In [1]:
from transformers import AutoModelForSeq2SeqLM, AutoTokenizer

model_folder = '../FineTuning/FinetunedModels/RUCAIBox_mvp-data-to-text'
model = AutoModelForSeq2SeqLM.from_pretrained(model_folder)
tok = AutoTokenizer.from_pretrained(model_folder)

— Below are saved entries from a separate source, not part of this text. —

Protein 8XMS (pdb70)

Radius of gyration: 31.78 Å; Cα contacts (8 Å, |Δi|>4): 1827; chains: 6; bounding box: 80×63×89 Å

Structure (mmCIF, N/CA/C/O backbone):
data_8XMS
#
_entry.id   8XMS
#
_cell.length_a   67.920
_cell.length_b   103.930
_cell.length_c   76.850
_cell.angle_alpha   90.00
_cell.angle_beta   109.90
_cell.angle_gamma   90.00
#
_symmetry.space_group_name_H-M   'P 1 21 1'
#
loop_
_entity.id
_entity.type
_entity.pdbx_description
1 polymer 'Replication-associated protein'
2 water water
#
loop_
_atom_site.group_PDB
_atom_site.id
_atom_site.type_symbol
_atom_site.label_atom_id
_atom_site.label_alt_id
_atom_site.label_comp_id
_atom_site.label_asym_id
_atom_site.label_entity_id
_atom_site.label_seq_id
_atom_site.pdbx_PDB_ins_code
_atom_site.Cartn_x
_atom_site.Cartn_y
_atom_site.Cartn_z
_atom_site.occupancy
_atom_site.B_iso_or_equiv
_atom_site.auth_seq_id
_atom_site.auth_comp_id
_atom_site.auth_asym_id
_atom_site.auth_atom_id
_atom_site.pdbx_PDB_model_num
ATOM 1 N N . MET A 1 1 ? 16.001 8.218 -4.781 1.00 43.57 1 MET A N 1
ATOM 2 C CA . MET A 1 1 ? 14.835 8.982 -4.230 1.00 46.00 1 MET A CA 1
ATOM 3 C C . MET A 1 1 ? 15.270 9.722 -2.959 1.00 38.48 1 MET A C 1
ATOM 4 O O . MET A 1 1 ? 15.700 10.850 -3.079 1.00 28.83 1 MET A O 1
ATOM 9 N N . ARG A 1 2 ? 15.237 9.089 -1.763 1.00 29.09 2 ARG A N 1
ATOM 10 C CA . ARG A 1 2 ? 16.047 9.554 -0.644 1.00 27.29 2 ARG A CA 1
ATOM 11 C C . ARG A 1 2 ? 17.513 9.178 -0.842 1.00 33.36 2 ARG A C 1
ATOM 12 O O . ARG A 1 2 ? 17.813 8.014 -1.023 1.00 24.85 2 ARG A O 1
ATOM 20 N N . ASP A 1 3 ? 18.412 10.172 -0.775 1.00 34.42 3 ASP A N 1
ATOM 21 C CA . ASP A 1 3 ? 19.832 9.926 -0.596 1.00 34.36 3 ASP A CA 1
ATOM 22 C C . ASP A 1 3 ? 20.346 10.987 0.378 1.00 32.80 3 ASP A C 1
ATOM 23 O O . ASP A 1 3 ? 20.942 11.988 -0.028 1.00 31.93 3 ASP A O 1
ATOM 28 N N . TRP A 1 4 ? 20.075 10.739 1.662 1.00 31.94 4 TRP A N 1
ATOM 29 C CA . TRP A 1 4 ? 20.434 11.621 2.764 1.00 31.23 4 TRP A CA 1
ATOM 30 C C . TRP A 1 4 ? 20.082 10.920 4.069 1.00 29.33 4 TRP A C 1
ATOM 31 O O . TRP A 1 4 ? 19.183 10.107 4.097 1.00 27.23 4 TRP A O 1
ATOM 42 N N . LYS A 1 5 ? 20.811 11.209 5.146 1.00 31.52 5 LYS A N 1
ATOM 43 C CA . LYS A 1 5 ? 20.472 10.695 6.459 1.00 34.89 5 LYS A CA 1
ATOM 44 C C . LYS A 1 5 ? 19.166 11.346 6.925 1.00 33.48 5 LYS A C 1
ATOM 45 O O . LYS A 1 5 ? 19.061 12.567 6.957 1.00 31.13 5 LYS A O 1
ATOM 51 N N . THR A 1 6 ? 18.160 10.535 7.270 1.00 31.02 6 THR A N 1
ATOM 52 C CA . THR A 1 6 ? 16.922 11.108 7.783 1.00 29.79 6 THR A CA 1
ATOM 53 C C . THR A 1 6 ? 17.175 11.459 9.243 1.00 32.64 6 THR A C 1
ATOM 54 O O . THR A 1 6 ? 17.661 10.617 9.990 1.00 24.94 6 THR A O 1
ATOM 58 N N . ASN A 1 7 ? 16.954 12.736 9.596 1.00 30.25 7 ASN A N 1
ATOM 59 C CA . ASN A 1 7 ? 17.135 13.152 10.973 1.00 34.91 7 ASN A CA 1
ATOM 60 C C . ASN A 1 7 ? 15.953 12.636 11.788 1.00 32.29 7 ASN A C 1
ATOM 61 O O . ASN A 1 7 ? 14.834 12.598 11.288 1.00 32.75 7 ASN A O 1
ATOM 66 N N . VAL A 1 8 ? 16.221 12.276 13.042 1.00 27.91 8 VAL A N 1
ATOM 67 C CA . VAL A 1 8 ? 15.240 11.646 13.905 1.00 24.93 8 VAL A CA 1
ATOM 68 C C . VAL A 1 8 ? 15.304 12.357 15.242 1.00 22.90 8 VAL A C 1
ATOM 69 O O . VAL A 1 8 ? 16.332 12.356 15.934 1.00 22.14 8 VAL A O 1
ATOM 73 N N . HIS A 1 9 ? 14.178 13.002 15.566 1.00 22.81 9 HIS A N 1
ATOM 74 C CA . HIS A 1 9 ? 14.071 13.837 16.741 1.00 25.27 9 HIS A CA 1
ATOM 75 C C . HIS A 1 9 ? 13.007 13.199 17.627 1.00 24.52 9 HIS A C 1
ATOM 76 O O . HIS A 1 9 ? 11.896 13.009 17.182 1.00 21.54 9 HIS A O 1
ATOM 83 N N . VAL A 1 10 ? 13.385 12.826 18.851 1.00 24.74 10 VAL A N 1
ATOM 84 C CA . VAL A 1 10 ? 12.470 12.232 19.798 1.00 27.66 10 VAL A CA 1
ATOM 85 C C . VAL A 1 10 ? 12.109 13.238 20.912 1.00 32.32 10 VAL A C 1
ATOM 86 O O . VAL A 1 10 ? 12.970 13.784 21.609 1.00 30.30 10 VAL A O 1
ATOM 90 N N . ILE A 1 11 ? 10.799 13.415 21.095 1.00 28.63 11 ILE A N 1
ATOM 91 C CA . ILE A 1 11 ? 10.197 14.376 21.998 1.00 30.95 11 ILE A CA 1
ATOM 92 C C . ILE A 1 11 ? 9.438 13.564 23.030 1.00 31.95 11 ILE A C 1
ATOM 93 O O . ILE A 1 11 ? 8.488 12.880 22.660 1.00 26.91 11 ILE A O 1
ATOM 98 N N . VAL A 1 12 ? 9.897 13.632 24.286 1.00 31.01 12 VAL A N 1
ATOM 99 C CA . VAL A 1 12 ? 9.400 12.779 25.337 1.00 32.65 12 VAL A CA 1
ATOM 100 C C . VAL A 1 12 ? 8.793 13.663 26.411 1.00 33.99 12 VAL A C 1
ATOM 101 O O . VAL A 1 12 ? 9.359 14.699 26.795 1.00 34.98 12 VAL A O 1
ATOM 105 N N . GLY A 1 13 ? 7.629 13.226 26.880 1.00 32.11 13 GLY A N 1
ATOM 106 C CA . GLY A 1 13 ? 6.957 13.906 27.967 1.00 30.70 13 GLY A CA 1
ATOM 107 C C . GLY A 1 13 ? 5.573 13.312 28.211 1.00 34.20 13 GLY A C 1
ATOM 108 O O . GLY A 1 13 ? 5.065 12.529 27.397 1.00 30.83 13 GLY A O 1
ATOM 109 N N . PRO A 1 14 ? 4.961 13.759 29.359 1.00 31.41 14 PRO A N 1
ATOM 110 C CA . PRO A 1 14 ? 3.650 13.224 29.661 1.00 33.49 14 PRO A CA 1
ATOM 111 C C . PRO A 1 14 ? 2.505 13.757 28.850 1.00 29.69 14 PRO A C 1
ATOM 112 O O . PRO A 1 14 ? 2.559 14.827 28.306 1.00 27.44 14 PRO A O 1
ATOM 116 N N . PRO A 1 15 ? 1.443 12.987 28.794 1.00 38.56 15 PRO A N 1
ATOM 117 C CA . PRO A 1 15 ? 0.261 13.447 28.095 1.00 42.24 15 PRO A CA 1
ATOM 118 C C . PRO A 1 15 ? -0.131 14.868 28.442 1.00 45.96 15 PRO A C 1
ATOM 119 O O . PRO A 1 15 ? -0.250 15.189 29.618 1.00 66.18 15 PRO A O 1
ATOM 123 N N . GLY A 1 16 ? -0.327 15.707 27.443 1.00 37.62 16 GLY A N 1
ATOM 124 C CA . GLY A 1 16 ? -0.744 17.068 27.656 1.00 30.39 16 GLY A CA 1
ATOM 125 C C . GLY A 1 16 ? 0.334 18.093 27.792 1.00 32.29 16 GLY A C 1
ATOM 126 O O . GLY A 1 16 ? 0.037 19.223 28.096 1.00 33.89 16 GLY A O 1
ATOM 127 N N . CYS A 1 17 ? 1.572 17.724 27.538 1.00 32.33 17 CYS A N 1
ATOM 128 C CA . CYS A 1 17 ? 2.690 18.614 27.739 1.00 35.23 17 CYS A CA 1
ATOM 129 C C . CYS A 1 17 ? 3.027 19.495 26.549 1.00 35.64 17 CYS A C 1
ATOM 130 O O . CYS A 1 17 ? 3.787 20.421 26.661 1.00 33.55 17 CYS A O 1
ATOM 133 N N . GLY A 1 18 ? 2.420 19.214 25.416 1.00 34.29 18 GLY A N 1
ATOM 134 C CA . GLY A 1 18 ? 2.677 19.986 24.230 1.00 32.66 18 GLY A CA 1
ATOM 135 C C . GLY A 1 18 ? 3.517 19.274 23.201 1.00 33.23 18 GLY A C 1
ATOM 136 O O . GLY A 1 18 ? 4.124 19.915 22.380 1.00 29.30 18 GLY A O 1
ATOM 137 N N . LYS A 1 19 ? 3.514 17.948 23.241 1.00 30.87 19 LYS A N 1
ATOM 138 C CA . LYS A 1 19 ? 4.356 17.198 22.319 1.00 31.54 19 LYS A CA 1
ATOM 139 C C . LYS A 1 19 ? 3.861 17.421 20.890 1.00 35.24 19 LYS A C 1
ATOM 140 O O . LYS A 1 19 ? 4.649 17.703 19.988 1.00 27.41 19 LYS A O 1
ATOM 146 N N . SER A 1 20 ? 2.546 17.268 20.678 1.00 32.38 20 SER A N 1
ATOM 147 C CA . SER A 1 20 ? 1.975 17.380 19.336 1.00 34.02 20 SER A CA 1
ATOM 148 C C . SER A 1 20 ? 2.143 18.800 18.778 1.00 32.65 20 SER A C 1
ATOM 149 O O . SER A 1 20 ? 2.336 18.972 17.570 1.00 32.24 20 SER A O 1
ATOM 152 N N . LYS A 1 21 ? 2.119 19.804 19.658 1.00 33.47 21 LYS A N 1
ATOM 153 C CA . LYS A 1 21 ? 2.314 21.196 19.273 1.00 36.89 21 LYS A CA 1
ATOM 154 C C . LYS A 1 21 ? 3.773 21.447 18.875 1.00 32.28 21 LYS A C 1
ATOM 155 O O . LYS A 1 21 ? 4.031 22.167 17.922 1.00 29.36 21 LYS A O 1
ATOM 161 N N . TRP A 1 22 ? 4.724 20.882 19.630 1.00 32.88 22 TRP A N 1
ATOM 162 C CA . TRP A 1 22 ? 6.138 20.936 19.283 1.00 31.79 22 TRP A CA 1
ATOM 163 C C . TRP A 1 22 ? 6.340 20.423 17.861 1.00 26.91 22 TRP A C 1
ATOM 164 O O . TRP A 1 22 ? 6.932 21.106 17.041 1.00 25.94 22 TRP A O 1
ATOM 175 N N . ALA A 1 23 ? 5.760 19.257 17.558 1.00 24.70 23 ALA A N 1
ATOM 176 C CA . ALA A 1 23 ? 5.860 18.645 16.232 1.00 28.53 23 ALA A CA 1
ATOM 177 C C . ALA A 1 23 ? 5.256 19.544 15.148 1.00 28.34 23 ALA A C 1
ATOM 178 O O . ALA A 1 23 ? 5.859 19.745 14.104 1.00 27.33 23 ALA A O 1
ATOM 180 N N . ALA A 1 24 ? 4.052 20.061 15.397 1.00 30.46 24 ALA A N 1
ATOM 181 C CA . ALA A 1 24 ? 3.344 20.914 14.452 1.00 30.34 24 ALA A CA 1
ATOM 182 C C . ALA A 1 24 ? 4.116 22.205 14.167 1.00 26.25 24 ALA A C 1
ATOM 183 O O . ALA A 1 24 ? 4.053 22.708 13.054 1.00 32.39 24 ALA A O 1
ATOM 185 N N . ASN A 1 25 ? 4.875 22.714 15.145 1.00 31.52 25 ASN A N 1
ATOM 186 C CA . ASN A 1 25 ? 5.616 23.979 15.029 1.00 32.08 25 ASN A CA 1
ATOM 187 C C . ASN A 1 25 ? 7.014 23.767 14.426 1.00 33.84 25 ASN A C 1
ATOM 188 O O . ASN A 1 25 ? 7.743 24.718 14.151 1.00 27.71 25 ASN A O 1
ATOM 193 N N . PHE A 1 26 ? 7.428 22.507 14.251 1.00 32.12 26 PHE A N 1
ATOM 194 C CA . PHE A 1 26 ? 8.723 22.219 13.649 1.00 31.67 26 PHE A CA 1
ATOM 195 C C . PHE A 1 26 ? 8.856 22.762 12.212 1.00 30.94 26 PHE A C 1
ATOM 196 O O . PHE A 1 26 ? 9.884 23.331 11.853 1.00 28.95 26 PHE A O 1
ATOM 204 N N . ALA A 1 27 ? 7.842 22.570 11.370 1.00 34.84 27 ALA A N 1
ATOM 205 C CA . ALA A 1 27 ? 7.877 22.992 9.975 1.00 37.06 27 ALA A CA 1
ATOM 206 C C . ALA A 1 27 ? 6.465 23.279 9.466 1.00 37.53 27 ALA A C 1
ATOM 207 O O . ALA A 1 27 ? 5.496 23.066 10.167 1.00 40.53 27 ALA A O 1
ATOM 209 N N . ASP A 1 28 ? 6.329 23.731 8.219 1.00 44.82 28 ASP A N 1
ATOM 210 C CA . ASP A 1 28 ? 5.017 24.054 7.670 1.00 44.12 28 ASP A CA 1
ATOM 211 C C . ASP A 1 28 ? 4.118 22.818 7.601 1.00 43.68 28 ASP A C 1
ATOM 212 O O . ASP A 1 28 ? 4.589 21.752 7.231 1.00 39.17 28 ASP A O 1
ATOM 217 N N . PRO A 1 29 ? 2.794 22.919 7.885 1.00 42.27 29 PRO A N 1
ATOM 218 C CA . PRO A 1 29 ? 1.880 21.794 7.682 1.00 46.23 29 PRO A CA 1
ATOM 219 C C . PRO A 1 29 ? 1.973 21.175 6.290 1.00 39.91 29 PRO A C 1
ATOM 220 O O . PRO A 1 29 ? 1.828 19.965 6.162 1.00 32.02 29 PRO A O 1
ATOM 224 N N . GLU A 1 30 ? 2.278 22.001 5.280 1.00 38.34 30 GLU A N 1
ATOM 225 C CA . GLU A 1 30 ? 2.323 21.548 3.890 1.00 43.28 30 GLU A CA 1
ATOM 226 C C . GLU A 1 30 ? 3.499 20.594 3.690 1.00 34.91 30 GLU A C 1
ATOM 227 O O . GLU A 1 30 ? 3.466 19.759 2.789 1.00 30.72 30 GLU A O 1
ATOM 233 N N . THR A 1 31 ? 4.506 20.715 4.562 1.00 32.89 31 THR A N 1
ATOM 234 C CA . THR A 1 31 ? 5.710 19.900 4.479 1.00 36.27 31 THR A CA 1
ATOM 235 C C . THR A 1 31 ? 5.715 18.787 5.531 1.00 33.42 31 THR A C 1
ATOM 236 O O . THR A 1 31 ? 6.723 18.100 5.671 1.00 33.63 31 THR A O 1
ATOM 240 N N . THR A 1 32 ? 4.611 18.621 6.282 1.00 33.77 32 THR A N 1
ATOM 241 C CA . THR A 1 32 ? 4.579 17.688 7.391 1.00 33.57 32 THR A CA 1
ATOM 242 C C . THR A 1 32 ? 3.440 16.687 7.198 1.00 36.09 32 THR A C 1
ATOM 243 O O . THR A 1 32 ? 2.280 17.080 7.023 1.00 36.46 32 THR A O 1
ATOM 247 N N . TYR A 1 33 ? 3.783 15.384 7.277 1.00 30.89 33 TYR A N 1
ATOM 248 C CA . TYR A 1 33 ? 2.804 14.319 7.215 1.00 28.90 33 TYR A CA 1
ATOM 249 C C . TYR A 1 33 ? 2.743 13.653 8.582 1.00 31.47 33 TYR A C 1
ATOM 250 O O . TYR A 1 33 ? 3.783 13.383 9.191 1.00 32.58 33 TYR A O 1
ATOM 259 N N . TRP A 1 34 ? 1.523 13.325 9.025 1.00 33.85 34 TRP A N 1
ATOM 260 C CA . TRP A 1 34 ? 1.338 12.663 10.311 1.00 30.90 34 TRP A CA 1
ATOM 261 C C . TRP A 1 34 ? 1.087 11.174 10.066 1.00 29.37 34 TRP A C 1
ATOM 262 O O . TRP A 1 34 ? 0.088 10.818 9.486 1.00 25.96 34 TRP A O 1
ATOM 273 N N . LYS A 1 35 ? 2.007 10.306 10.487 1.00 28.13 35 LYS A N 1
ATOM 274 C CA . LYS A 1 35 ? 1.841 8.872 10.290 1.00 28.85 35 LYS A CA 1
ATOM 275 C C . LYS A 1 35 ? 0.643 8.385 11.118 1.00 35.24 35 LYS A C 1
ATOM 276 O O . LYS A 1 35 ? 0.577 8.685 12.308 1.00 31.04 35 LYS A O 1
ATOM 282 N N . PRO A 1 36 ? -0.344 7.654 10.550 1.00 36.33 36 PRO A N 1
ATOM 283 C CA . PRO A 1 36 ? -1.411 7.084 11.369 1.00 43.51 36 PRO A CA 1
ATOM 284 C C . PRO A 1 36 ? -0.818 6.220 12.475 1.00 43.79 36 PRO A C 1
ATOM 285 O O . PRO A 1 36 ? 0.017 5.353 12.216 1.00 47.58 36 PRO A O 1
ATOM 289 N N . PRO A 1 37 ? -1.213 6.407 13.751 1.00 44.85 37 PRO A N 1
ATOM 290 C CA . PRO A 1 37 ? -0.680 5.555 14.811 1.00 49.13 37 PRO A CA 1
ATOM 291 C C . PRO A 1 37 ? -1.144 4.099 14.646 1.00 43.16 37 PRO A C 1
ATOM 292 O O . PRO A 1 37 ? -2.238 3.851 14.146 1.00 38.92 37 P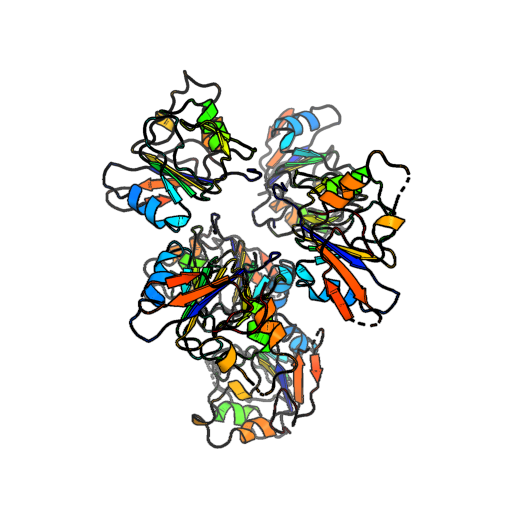RO A O 1
ATOM 296 N N . ARG A 1 38 ? -0.357 3.199 15.220 1.00 45.19 38 ARG A N 1
ATOM 297 C CA . ARG A 1 38 ? -0.727 1.789 15.333 1.00 49.95 38 ARG A CA 1
ATOM 298 C C . ARG A 1 38 ? -1.031 0.970 14.157 1.00 48.89 38 ARG A C 1
ATOM 299 O O . ARG A 1 38 ? -1.838 0.051 14.252 1.00 55.58 38 ARG A O 1
ATOM 307 N N . ASN A 1 39 ? -0.428 1.296 13.054 1.00 37.85 39 ASN A N 1
ATOM 308 C CA . ASN A 1 39 ? -0.503 0.441 11.882 1.00 35.17 39 ASN A CA 1
ATOM 309 C C . ASN A 1 39 ? 0.718 0.702 10.991 1.00 38.81 39 ASN A C 1
ATOM 310 O O . ASN A 1 39 ? 1.548 1.588 11.249 1.00 37.76 39 ASN A O 1
ATOM 315 N N . LYS A 1 40 ? 0.887 -0.154 9.992 1.00 37.25 40 LYS A N 1
ATOM 316 C CA . LYS A 1 40 ? 2.071 -0.106 9.147 1.00 44.97 40 LYS A CA 1
ATOM 317 C C . LYS A 1 40 ? 1.826 0.750 7.907 1.00 39.79 40 LYS A C 1
ATOM 318 O O . LYS A 1 40 ? 2.709 0.856 7.066 1.00 47.94 40 LYS A O 1
ATOM 324 N N . TRP A 1 41 ? 0.681 1.442 7.839 1.00 40.10 41 TRP A N 1
ATOM 325 C CA . TRP A 1 41 ? 0.262 2.100 6.603 1.00 42.89 41 TRP A CA 1
ATOM 326 C C . TRP A 1 41 ? 0.747 3.545 6.536 1.00 35.74 41 TRP A C 1
ATOM 327 O O . TRP A 1 41 ? 0.696 4.227 7.546 1.00 31.22 41 TRP A O 1
ATOM 338 N N . TRP A 1 42 ? 1.192 3.957 5.330 1.00 33.41 42 TRP A N 1
ATOM 339 C CA . TRP A 1 42 ? 1.610 5.316 5.016 1.00 36.50 42 TRP A CA 1
ATOM 340 C C . TRP A 1 42 ? 0.611 6.031 4.096 1.00 36.89 42 TRP A C 1
ATOM 341 O O . TRP A 1 42 ? 0.959 6.954 3.338 1.00 35.14 42 TRP A O 1
ATOM 352 N N . ASP A 1 43 ? -0.662 5.624 4.207 1.00 37.48 43 ASP A N 1
ATOM 353 C CA . ASP A 1 43 ? -1.742 6.180 3.414 1.00 37.92 43 ASP A CA 1
ATOM 354 C C . ASP A 1 43 ? -1.743 7.691 3.616 1.00 37.12 43 ASP A C 1
ATOM 355 O O . ASP A 1 43 ? -1.578 8.155 4.744 1.00 36.71 43 ASP A O 1
ATOM 360 N N . GLY A 1 44 ? -1.921 8.443 2.526 1.00 37.54 44 GLY A N 1
ATOM 361 C CA . GLY A 1 44 ? -1.926 9.891 2.573 1.00 37.26 44 GLY A CA 1
ATOM 362 C C . GLY A 1 44 ? -0.540 10.530 2.446 1.00 39.80 44 GLY A C 1
ATOM 363 O O . GLY A 1 44 ? -0.479 11.742 2.340 1.00 41.11 44 GLY A O 1
ATOM 364 N N . TYR A 1 45 ? 0.565 9.760 2.472 1.00 41.65 45 TYR A N 1
ATOM 365 C CA . TYR A 1 45 ? 1.901 10.344 2.367 1.00 34.47 45 TYR A CA 1
ATOM 366 C C . TYR A 1 45 ? 2.161 10.760 0.907 1.00 37.59 45 TYR A C 1
ATOM 367 O O . TYR A 1 45 ? 1.981 9.959 -0.009 1.00 40.81 45 TYR A O 1
ATOM 376 N N . HIS A 1 46 ? 2.579 12.015 0.692 1.00 32.67 46 HIS A N 1
ATOM 377 C CA . HIS A 1 46 ? 2.833 12.545 -0.637 1.00 37.35 46 HIS A CA 1
ATOM 378 C C . HIS A 1 46 ? 4.242 13.147 -0.709 1.00 39.76 46 HIS A C 1
ATOM 379 O O . HIS A 1 46 ? 4.468 14.143 -1.398 1.00 45.05 46 HIS A O 1
ATOM 386 N N . GLY A 1 47 ? 5.223 12.546 -0.017 1.00 36.83 47 GLY A N 1
ATOM 387 C CA . GLY A 1 47 ? 6.612 12.977 -0.157 1.00 33.28 47 GLY A CA 1
ATOM 388 C C . GLY A 1 47 ? 7.005 14.170 0.712 1.00 30.04 47 GLY A C 1
ATOM 389 O O . GLY A 1 47 ? 8.015 14.808 0.449 1.00 34.67 47 GLY A O 1
ATOM 390 N N . GLU A 1 48 ? 6.249 14.427 1.784 1.00 27.88 48 GLU A N 1
ATOM 391 C CA . GLU A 1 48 ? 6.535 15.497 2.728 1.00 27.59 48 GLU A CA 1
ATOM 392 C C . GLU A 1 48 ? 7.923 15.334 3.345 1.00 27.64 48 GLU A C 1
ATOM 393 O O . GLU A 1 48 ? 8.372 14.224 3.608 1.00 25.08 48 GLU A O 1
ATOM 399 N N . GLU A 1 49 ? 8.607 16.454 3.593 1.00 27.67 49 GLU A N 1
ATOM 400 C CA . GLU A 1 49 ? 9.971 16.391 4.085 1.00 26.96 49 GLU A CA 1
ATOM 401 C C . GLU A 1 49 ? 10.027 16.058 5.573 1.00 25.17 49 GLU A C 1
ATOM 402 O O . GLU A 1 49 ? 11.027 15.507 6.030 1.00 25.94 49 GLU A O 1
ATOM 408 N N . VAL A 1 50 ? 8.927 16.326 6.284 1.00 21.43 50 VAL A N 1
ATOM 409 C CA . VAL A 1 50 ? 8.838 16.121 7.720 1.00 25.07 50 VAL A CA 1
ATOM 410 C C . VAL A 1 50 ? 7.741 15.095 7.961 1.00 24.81 50 VAL A C 1
ATOM 411 O O . VAL A 1 50 ? 6.627 15.253 7.480 1.00 28.29 50 VAL A O 1
ATOM 415 N N . VAL A 1 51 ? 8.082 14.042 8.693 1.00 27.51 51 VAL A N 1
ATOM 416 C CA . VAL A 1 51 ? 7.141 13.007 9.073 1.00 30.12 51 VAL A CA 1
ATOM 417 C C . VAL A 1 51 ? 7.057 13.040 10.593 1.00 29.11 51 VAL A C 1
ATOM 418 O O . VAL A 1 51 ? 8.079 13.080 11.265 1.00 22.67 51 VAL A O 1
ATOM 422 N N . VAL A 1 52 ? 5.837 13.031 11.132 1.00 28.59 52 VAL A N 1
ATOM 423 C CA . VAL A 1 52 ? 5.654 12.961 12.571 1.00 28.76 52 VAL A CA 1
ATOM 424 C C . VAL A 1 52 ? 4.987 11.626 12.909 1.00 23.28 52 VAL A C 1
ATOM 425 O O . VAL A 1 52 ? 4.012 11.261 12.307 1.00 24.60 52 VAL A O 1
ATOM 429 N N . ILE A 1 53 ? 5.619 10.859 13.801 1.00 26.31 53 ILE A N 1
ATOM 430 C CA . ILE A 1 53 ? 5.097 9.607 14.332 1.00 28.19 53 ILE A CA 1
ATOM 431 C C . ILE A 1 53 ? 4.721 9.883 15.775 1.00 28.89 53 ILE A C 1
ATOM 432 O O . ILE A 1 53 ? 5.580 9.842 16.665 1.00 27.92 53 ILE A O 1
ATOM 437 N N . ASP A 1 54 ? 3.432 10.194 15.942 1.00 32.27 54 ASP A N 1
ATOM 438 C CA . ASP A 1 54 ? 2.833 10.659 17.181 1.00 33.69 54 ASP A CA 1
ATOM 439 C C . ASP A 1 54 ? 2.540 9.432 18.031 1.00 33.66 54 ASP A C 1
ATOM 440 O O . ASP A 1 54 ? 2.222 8.392 17.473 1.00 30.33 54 ASP A O 1
ATOM 445 N N . ASP A 1 55 ? 2.750 9.523 19.349 1.00 36.32 55 ASP A N 1
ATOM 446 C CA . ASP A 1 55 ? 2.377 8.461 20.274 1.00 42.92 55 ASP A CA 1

Special tokens have been added in the vocabulary, make sure the associated word embeddings are fine-tuned or trained.


In [2]:
def reformatData(arr):
    prompt = 'Write a live blog post describing the following events in a Formula 1 race: '
    for obj in arr:
        i = str(arr.index(obj) + 1)
        sub, act, obj = obj['subject'], obj['action'], obj['object']
        sub_i, act_i, obj_i = 'Agent' + i, 'Action' + i, 'Object' + i
        try:
            sub_cats = [list(s.keys()) for s in sub][0]
            sub_ents = [list(s.values()) for s in sub][0]
        except IndexError: continue
        for p in range(len(sub_cats)):
            cat, ent = sub_cats[p], sub_ents[p]
            if not ent: continue
            if type(ent) == list:
                ent = ', '.join(ent)
                cat += 's'
            prompt += sub_i + ' | ' + cat + ' | ' + str(ent) + ' [SEP] '
        prompt += act_i + ' | ' + act + ' [SEP] '
        for key in obj:
            obj_cat, obj_lst = key, obj[key]
            for obj_ent in obj_lst:
                prompt += obj_i + ' | ' + obj_cat + ' | ' + obj_ent + ' [SEP] '
    return prompt[:-7]

In [3]:
def generatePosts(prompts):
    model_inputs = tok(prompts, return_tensors='pt', padding=True)
    model_output = model.generate(**model_inputs, max_new_tokens=500)
    return tok.batch_decode(model_output, skip_special_tokens=True)

In [4]:
import json
import os


def loadFiles():
    folder = '../EventIdentification/Events/'
    return [folder + f for f in os.listdir(folder) if 'ipynb' not in f]

def loadData(file):
    with open(file, 'r') as f: return json.load(f)

In [34]:
def getPrompts(data, lap):
    prompts = []
    for actions in data:
        for act in actions:
            prompts.append((act, reformatData(act)))
    return prompts

In [None]:
import pandas as pd


files = loadFiles()

for f in files:
    print(f)
    output, acts = [['Lap', 'Data', 'Prompt', 'Output']], []
    data, objs, laps, prompts = loadData(f), [], [], []
    for lap in data:
        ps = getPrompts(data[lap], lap)
        for a, p in ps: laps.append(lap), prompts.append(p), acts.append(a)
    posts = generatePosts(prompts)
    output = list(zip(laps, acts, prompts, posts))
    # print(output[18:25])
        # data.append(data[lap]
        # posts = generatePosts(prompts[lap])
        # for i in range(len(posts)):
        #     output.append([lap, data[lap][i], prompts[lap][i], posts[i]])
    # for lap in prompts:
    #     posts = generatePosts(prompts[lap])
    #     for i in range(len(posts)):
    #         output.append([lap, data[lap][i],
    #                        prompts[lap][i], posts[i]])
    df, fn = pd.DataFrame(output), f.split('/')[-1].replace('json', 'csv')
    fn = './GeneratedPosts/' + fn
    df.to_csv(fn, index=False, header=False)
    print('Saved', fn)

../EventIdentification/Events/2018_monaco.json
Saved ./GeneratedPosts/2018_monaco.csv
../EventIdentification/Events/2018_shanghai.json
Saved ./GeneratedPosts/2018_shanghai.csv
../EventIdentification/Events/2019_marina_bay.json
Saved ./GeneratedPosts/2019_marina_bay.csv
../EventIdentification/Events/2019_catalunya.json
Saved ./GeneratedPosts/2019_catalunya.csv
../EventIdentification/Events/2021_baku.json
Saved ./GeneratedPosts/2021_baku.csv
../EventIdentification/Events/2021_americas.json
Saved ./GeneratedPosts/2021_americas.csv
../EventIdentification/Events/2022_spa.json
Saved ./GeneratedPosts/2022_spa.csv
../EventIdentification/Events/2022_jeddah.json
Saved ./GeneratedPosts/2022_jeddah.csv
../EventIdentification/Events/2023_baku.json
Saved ./GeneratedPosts/2023_baku.csv
../EventIdentification/Events/2023_silverstone.json